Vielmehr muss das Gericht, wenn Anhaltspunkte für einen Entschuldigungsgrund vorliegen, sei es, dass er sich aus den Akten ergibt, vom Angeklagten mitgeteilt worden ist oder das Berufungsgericht auf andere Weise Kenntnis von ihm erlangt hat, prüfen, ob er zutrifft (BGHSt 17, 391, 396; KK-Ruß, a. a. O., Rn. 9). Auf den bloßen Verdacht hin, ein vor der Verhandlung mitgeteilter Entschuldigungsgrund sei vorgetäuscht, darf die Verwerfung nicht erfolgen (KK-Ruß, a. a. O., Rn. 8).

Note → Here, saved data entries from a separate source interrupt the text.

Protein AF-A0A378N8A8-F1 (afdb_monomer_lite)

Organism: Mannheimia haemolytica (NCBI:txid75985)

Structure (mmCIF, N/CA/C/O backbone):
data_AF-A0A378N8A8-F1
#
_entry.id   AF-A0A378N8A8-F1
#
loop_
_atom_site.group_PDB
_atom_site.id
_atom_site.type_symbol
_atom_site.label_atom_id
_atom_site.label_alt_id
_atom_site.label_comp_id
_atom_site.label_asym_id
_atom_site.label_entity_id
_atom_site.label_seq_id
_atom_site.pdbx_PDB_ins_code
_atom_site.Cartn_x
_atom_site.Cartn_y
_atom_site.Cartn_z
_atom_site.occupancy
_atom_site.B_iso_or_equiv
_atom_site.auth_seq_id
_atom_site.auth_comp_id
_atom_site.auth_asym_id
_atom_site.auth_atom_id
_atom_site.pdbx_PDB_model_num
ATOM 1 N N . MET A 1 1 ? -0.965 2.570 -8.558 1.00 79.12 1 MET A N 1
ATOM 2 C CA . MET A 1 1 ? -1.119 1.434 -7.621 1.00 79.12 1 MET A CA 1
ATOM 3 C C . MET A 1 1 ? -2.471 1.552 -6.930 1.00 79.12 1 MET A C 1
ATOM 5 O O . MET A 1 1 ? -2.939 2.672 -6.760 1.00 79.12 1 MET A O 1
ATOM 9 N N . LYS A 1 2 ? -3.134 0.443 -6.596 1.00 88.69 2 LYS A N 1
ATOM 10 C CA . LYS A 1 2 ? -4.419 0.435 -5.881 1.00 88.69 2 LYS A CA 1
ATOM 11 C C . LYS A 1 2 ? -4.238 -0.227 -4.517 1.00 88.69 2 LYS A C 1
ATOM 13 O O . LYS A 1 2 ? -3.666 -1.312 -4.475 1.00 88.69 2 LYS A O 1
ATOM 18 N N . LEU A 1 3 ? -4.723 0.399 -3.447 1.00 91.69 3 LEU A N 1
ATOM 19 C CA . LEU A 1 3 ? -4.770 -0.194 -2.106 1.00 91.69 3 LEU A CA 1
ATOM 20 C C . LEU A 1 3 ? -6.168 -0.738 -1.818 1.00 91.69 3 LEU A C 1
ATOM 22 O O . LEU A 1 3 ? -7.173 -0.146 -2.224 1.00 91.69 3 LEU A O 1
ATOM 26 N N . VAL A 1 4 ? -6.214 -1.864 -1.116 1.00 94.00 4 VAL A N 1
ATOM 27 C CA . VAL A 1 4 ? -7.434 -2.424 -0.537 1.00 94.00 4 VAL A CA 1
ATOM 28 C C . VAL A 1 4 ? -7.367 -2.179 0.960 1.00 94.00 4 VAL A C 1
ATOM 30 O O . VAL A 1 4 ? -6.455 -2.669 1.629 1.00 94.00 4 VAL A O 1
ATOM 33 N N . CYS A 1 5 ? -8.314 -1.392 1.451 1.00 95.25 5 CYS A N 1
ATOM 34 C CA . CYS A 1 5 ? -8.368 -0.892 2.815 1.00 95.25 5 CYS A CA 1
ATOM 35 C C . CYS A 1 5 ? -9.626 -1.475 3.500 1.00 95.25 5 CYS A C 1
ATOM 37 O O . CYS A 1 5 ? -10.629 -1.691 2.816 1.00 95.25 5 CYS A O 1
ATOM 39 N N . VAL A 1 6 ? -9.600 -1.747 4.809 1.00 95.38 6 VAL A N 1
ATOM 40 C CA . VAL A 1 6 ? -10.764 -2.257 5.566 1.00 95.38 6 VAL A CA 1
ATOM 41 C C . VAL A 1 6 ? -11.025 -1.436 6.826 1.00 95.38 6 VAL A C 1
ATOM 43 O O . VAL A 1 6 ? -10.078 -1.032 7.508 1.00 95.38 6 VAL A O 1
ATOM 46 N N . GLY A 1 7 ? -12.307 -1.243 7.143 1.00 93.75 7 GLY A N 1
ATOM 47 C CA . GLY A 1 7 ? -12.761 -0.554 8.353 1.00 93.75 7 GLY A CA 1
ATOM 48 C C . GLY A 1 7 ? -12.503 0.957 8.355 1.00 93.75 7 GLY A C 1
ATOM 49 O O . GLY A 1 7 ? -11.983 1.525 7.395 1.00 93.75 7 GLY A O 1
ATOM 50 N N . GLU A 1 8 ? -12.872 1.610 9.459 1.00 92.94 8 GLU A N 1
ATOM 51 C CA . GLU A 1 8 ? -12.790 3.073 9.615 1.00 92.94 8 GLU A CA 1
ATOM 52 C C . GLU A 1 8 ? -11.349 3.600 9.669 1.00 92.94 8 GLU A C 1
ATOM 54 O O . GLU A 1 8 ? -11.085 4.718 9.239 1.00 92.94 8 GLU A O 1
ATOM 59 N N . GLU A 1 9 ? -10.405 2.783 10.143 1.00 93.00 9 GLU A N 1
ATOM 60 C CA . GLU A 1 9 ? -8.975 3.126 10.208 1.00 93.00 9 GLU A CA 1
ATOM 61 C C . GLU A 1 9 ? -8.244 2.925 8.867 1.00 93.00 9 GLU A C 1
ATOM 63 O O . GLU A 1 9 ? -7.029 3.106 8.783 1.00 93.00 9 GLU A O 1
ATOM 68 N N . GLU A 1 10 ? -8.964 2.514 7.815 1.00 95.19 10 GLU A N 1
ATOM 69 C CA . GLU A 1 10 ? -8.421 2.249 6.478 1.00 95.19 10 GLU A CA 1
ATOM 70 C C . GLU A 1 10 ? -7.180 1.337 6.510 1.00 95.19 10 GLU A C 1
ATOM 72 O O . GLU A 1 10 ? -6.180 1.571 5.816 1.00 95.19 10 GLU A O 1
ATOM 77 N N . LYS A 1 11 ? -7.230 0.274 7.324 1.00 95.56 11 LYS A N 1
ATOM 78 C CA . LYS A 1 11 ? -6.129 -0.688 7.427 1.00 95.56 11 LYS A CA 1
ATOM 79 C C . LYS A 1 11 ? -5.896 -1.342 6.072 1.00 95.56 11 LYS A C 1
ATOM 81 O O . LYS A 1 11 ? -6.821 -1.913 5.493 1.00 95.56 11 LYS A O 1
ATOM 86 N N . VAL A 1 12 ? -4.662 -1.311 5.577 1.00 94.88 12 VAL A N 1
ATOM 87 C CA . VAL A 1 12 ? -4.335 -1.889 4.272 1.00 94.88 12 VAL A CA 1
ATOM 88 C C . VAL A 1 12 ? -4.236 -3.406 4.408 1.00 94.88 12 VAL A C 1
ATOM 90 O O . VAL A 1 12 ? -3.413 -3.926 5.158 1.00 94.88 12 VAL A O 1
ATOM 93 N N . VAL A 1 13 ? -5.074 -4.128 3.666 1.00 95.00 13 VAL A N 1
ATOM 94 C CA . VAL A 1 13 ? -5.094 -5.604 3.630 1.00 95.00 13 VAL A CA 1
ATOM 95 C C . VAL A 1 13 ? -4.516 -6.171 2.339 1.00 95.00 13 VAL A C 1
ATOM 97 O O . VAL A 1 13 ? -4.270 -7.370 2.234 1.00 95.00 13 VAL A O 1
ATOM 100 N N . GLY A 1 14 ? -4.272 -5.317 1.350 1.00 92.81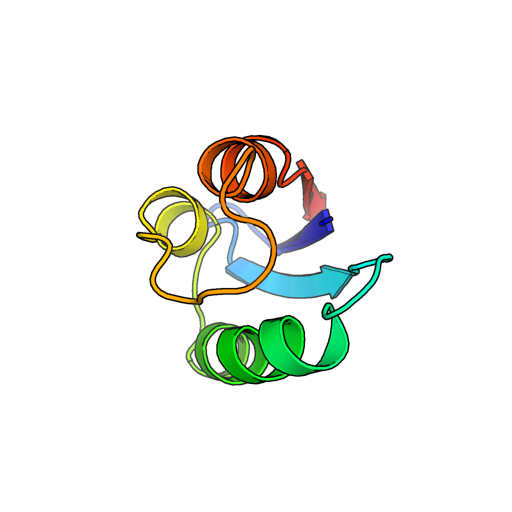 14 GLY A N 1
ATOM 101 C CA . GLY A 1 14 ? -3.659 -5.716 0.097 1.00 92.81 14 GLY A CA 1
ATOM 102 C C . GLY A 1 14 ? -3.399 -4.533 -0.818 1.00 92.81 14 GLY A C 1
ATOM 103 O O . GLY A 1 14 ? -3.881 -3.421 -0.599 1.00 92.81 14 GLY A O 1
ATOM 104 N N . LEU A 1 15 ? -2.643 -4.791 -1.878 1.00 91.38 15 LEU A N 1
ATOM 105 C CA . LEU A 1 15 ? -2.395 -3.827 -2.936 1.00 91.38 15 LEU A CA 1
ATOM 106 C C . LEU A 1 15 ? -2.330 -4.519 -4.294 1.00 91.38 15 LEU A C 1
ATOM 108 O O . LEU A 1 15 ? -2.124 -5.727 -4.391 1.00 91.38 15 LEU A O 1
ATOM 112 N N . HIS A 1 16 ? -2.491 -3.728 -5.345 1.00 89.81 16 HIS A N 1
ATOM 113 C CA . HIS A 1 16 ? -2.314 -4.156 -6.721 1.00 89.81 16 HIS A CA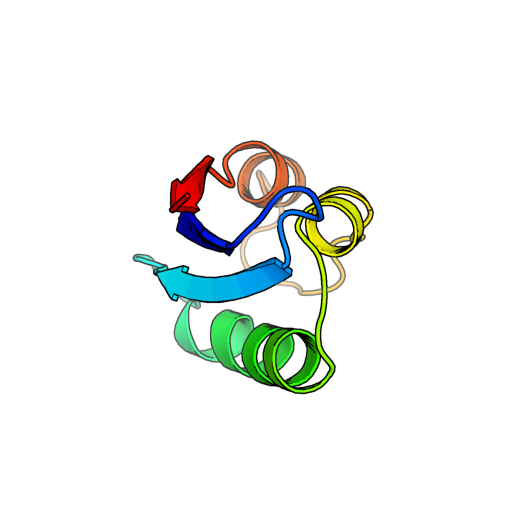 1
ATOM 114 C C . HIS A 1 16 ? -1.538 -3.085 -7.491 1.00 89.81 16 HIS A C 1
ATOM 116 O O . HIS A 1 16 ? -1.948 -1.920 -7.564 1.00 89.81 16 HIS A O 1
ATOM 122 N N . GLY A 1 17 ? -0.418 -3.476 -8.089 1.00 85.75 17 GLY A N 1
ATOM 123 C CA . GLY A 1 17 ? 0.375 -2.641 -8.985 1.00 85.75 17 GLY A CA 1
ATOM 124 C C . GLY A 1 17 ? 0.482 -3.290 -10.361 1.00 85.75 17 GLY A C 1
ATOM 125 O O . GLY A 1 17 ? 0.582 -4.506 -10.460 1.00 85.75 17 GLY A O 1
ATOM 126 N N . ILE A 1 18 ? 0.475 -2.473 -11.412 1.00 84.88 18 ILE A N 1
ATOM 127 C CA . ILE A 1 18 ? 0.786 -2.882 -12.786 1.00 84.88 18 ILE A CA 1
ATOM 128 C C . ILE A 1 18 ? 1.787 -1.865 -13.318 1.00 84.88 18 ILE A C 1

Im vorliegenden Fall befand sich in der Akte eine - vom Berufungsgericht auch tatsächlich zur Kenntnis genommene - Aktennotiz vom 30.01.2003, der zufolge ein Herr H. vom Sozialdienst der Justiz/Gerichtshilfe in Halle bei der Geschäftsstelle des Landgerichts Gera anrief und mitteilte, dass der Angeklagte seit dem 09.01.2003 aufgrund eines Unfalls wegen eines Beckenbruchs im St.-E.-Krankenhaus in stationärer Behandlung sei und Herr H. sich im Krankenhaus von der Richtigkeit der Angaben überzeugt habe. Da, die Richtigkeit dieser Mitteilung unterstellt, das Ausbleiben des Angeklagten in der mündlichen Verhandlung genügend entschuldigt wäre, hätte die Berufungskammer - so ihr der Aktenvermerk allein nicht ausreichend erschien - weitere Nachforschungen, sei es durch Kontaktaufnahme mit Herrn H., sei es durch telefonische Anfrage im St.-E.-Krankenhaus in H., anstellen und das tatsächliche Vorliegen des behaupteten Entschuldigungsgrundes im Freibeweisverfahren nachprüfen müssen.

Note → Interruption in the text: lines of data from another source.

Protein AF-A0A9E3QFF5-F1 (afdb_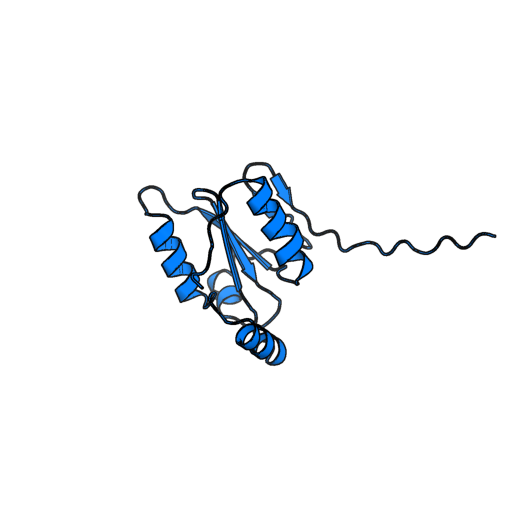monomer_lite)

Foldseek 3Di:
DPDDQEDADPVSLLCCPQPVQVVVQQFKKFKDFADPPDDQVVVVVVVCVVQVQPDDPVRCVVCVVVQHKHWDKHDYPGMIMITIHGGDDCCCVVCVVGMDGLQVAFDDDPNDTHHDDPDDPPPPDDDD

pLDDT: mean 83.97, std 14.85, range [39.03, 96.06]

Sequence (128 aa):
VMYRSEATSVEGFIQQLAVSYLGSGYWFYVVGEVPEGKDPRRVDEKLVARYEIDLSKWARARRKRAGLANLQYLRLGRLFVLLATHGNHPFFEWEAASVRDARKTPIRFRGYSISYRGGASPRPHRPR

Secondary structure (DSSP, 8-state):
-----EESSHHHHHHIIIIIIGGGT--EEEEEEPPTTS-HHHHHHHHHHHTT----HHHHHHHHHTTB--EEEEEETTEEEEEE-SSB-THHHHTTTT-EETTTS-EEETTEEE------PPPP----

Radius of gyration: 16.15 Å; chains: 1; bounding box: 41×50×32 Å

Structure (mmCIF, N/CA/C/O backbone):
data_AF-A0A9E3QFF5-F1
#
_entry.id   AF-A0A9E3QFF5-F1
#
loop_
_atom_site.group_PDB
_atom_site.id
_atom_site.type_symbol
_atom_site.label_atom_id
_atom_site.label_alt_id
_atom_site.label_comp_id
_atom_site.label_asym_id
_atom_site.label_entity_id
_atom_site.label_seq_id
_atom_site.pdbx_PDB_ins_code
_atom_site.Cartn_x
_atom_site.Cartn_y
_atom_site.Cartn_z
_atom_site.occupancy
_atom_site.B_iso_or_equiv
_atom_site.auth_seq_id
_atom_site.auth_comp_id
_atom_site.auth_asym_id
_atom_site.auth_atom_id
_atom_site.pdbx_PDB_model_num
ATOM 1 N N . VAL A 1 1 ? 10.537 -8.430 12.314 1.00 44.62 1 VAL A N 1
ATOM 2 C CA . VAL A 1 1 ? 9.843 -7.161 12.637 1.00 44.62 1 VAL A CA 1
ATOM 3 C C . VAL A 1 1 ? 8.475 -7.258 12.005 1.00 44.62 1 VAL A C 1
ATOM 5 O O . VAL A 1 1 ? 8.424 -7.496 10.810 1.00 44.62 1 VAL A O 1
ATOM 8 N N . MET A 1 2 ? 7.409 -7.180 12.799 1.00 54.72 2 MET A N 1
ATOM 9 C CA . MET A 1 2 ? 6.032 -7.272 12.307 1.00 54.72 2 MET A CA 1
ATOM 10 C C . MET A 1 2 ? 5.744 -6.076 11.388 1.00 54.72 2 MET A C 1
ATOM 12 O O . MET A 1 2 ? 6.074 -4.943 11.750 1.00 54.72 2 MET A O 1
ATOM 16 N N . TYR A 1 3 ? 5.188 -6.313 10.200 1.00 67.12 3 TYR A N 1
ATOM 17 C CA . TYR A 1 3 ? 4.845 -5.247 9.260 1.00 67.12 3 TYR A CA 1
ATOM 18 C C . TYR A 1 3 ? 3.828 -4.287 9.893 1.00 67.12 3 TYR A C 1
ATOM 20 O O . TYR A 1 3 ? 2.701 -4.676 10.198 1.00 67.12 3 TYR A O 1
ATOM 28 N N . ARG A 1 4 ? 4.223 -3.028 10.122 1.00 76.00 4 ARG A N 1
ATOM 29 C CA . ARG A 1 4 ? 3.338 -2.013 10.705 1.00 76.00 4 ARG A CA 1
ATOM 30 C C . ARG A 1 4 ? 2.594 -1.282 9.592 1.00 76.00 4 ARG A C 1
ATOM 32 O O . ARG A 1 4 ? 3.099 -0.309 9.040 1.00 76.00 4 ARG A O 1
ATOM 39 N N . SER A 1 5 ? 1.401 -1.777 9.290 1.00 81.19 5 SER A N 1
ATOM 40 C CA . SER A 1 5 ? 0.486 -1.244 8.277 1.00 81.19 5 SER A CA 1
ATOM 41 C C . SER A 1 5 ? -0.368 -0.069 8.756 1.00 81.19 5 SER A C 1
ATOM 43 O O . SER A 1 5 ? -0.900 0.670 7.935 1.00 81.19 5 SER A O 1
ATOM 45 N N . GLU A 1 6 ? -0.548 0.092 10.068 1.00 87.88 6 GLU A N 1
ATOM 46 C CA . GLU A 1 6 ? -1.487 1.059 10.638 1.00 87.88 6 GLU A CA 1
ATOM 47 C C . GLU A 1 6 ? -0.804 2.375 11.024 1.00 87.88 6 GLU A C 1
ATOM 49 O O . GLU A 1 6 ? 0.041 2.426 11.928 1.00 87.88 6 GLU A O 1
ATOM 54 N N . ALA A 1 7 ? -1.226 3.450 10.361 1.00 86.62 7 ALA A N 1
ATOM 55 C CA . ALA A 1 7 ? -0.983 4.813 10.796 1.00 86.62 7 ALA A CA 1
ATOM 56 C C . ALA A 1 7 ? -1.979 5.183 11.902 1.00 86.62 7 ALA A C 1
ATOM 58 O O . ALA A 1 7 ? -3.177 4.927 11.794 1.00 86.62 7 ALA A O 1
ATOM 59 N N . THR A 1 8 ? -1.485 5.816 12.965 1.00 87.25 8 THR A N 1
ATOM 60 C CA . THR A 1 8 ? -2.299 6.255 14.112 1.00 87.25 8 THR A CA 1
ATOM 61 C C . THR A 1 8 ? -2.742 7.715 14.005 1.00 87.25 8 THR A C 1
ATOM 63 O O . THR A 1 8 ? -3.528 8.174 14.827 1.00 87.25 8 THR A O 1
ATOM 66 N N . SER A 1 9 ? -2.246 8.450 13.006 1.00 85.06 9 SER A N 1
ATOM 67 C CA . SER A 1 9 ? -2.626 9.833 12.712 1.00 85.06 9 SER A CA 1
ATOM 68 C C . SER A 1 9 ? -2.624 10.104 11.208 1.00 85.06 9 SER A C 1
ATOM 70 O O . SER A 1 9 ? -1.987 9.387 10.427 1.00 85.06 9 SER A O 1
ATOM 72 N N . VAL A 1 10 ? -3.341 11.154 10.803 1.00 82.62 10 VAL A N 1
ATOM 73 C CA . VAL A 1 10 ? -3.389 11.612 9.408 1.00 82.62 10 VAL A CA 1
ATOM 74 C C . VAL A 1 10 ? -2.011 12.106 8.970 1.00 82.62 10 VAL A C 1
ATOM 76 O O . VAL A 1 10 ? -1.545 11.750 7.894 1.00 82.62 10 VAL A O 1
ATOM 79 N N . GLU A 1 11 ? -1.323 12.863 9.818 1.00 83.19 11 GLU A N 1
ATOM 80 C CA . GLU A 1 11 ? 0.009 13.403 9.550 1.00 83.19 11 GLU A CA 1
ATOM 81 C C . GLU A 1 11 ? 1.019 12.275 9.332 1.00 83.19 11 GLU A C 1
ATOM 83 O O . GLU A 1 11 ? 1.765 12.297 8.354 1.00 83.19 11 GLU A O 1
ATOM 88 N N . GLY A 1 12 ? 0.994 11.247 10.190 1.00 84.06 12 GLY A N 1
ATOM 89 C CA . GLY A 1 12 ? 1.859 10.075 10.055 1.00 84.06 12 GLY A CA 1
ATOM 90 C C . GLY A 1 12 ? 1.577 9.296 8.770 1.00 84.06 12 GLY A C 1
ATOM 91 O O . GLY A 1 12 ? 2.511 8.900 8.070 1.00 84.06 12 GLY A O 1
ATOM 92 N N . PHE A 1 13 ? 0.297 9.146 8.412 1.00 85.69 13 PHE A N 1
ATOM 93 C CA . PHE A 1 13 ? -0.120 8.534 7.150 1.00 85.69 13 PHE A CA 1
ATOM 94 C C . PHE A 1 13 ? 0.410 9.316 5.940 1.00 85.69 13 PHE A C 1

Hätte das Landgericht die gebotene Aufklärung betrieben, so hätte es - wie die später zur Akte gelangten Bescheinigungen zeigen - zumindest so viele Hinweise auf eine tatsächlich vorliegende, der Teilnahme an der Hauptverhandlung entgegenstehende Erkrankung des Angeklagten erhalten, dass ein genügender Entschuldigungsgrund als wahrscheinlich hätte angesehen werden müssen. Dies aber hätte dem Erlass eines Verwerfungsurteils gem. § 329 Abs. 1 Satz 1 StPO bereits zwingend entgegen gestanden. Denn Zweifel wirken sich zugunsten des Angeklagten aus, stehen also einer Verwerfung nach § 329 Abs. 1 StPO entgegen (KK-Ruß, a.a.O., Rn. 9; OLG Köln VRS 65, 47; OLG Frankfurt, NJW 1988, 2965).
Daraus, dass das Verwerfungsurteil auch bei der gebotenen Aufklärung nicht hätte ergehen dürfen, folgt zugleich, dass es auf dem aufgezeigten Verfahrensfehler beruht (§ 337 Abs. 1 StPO).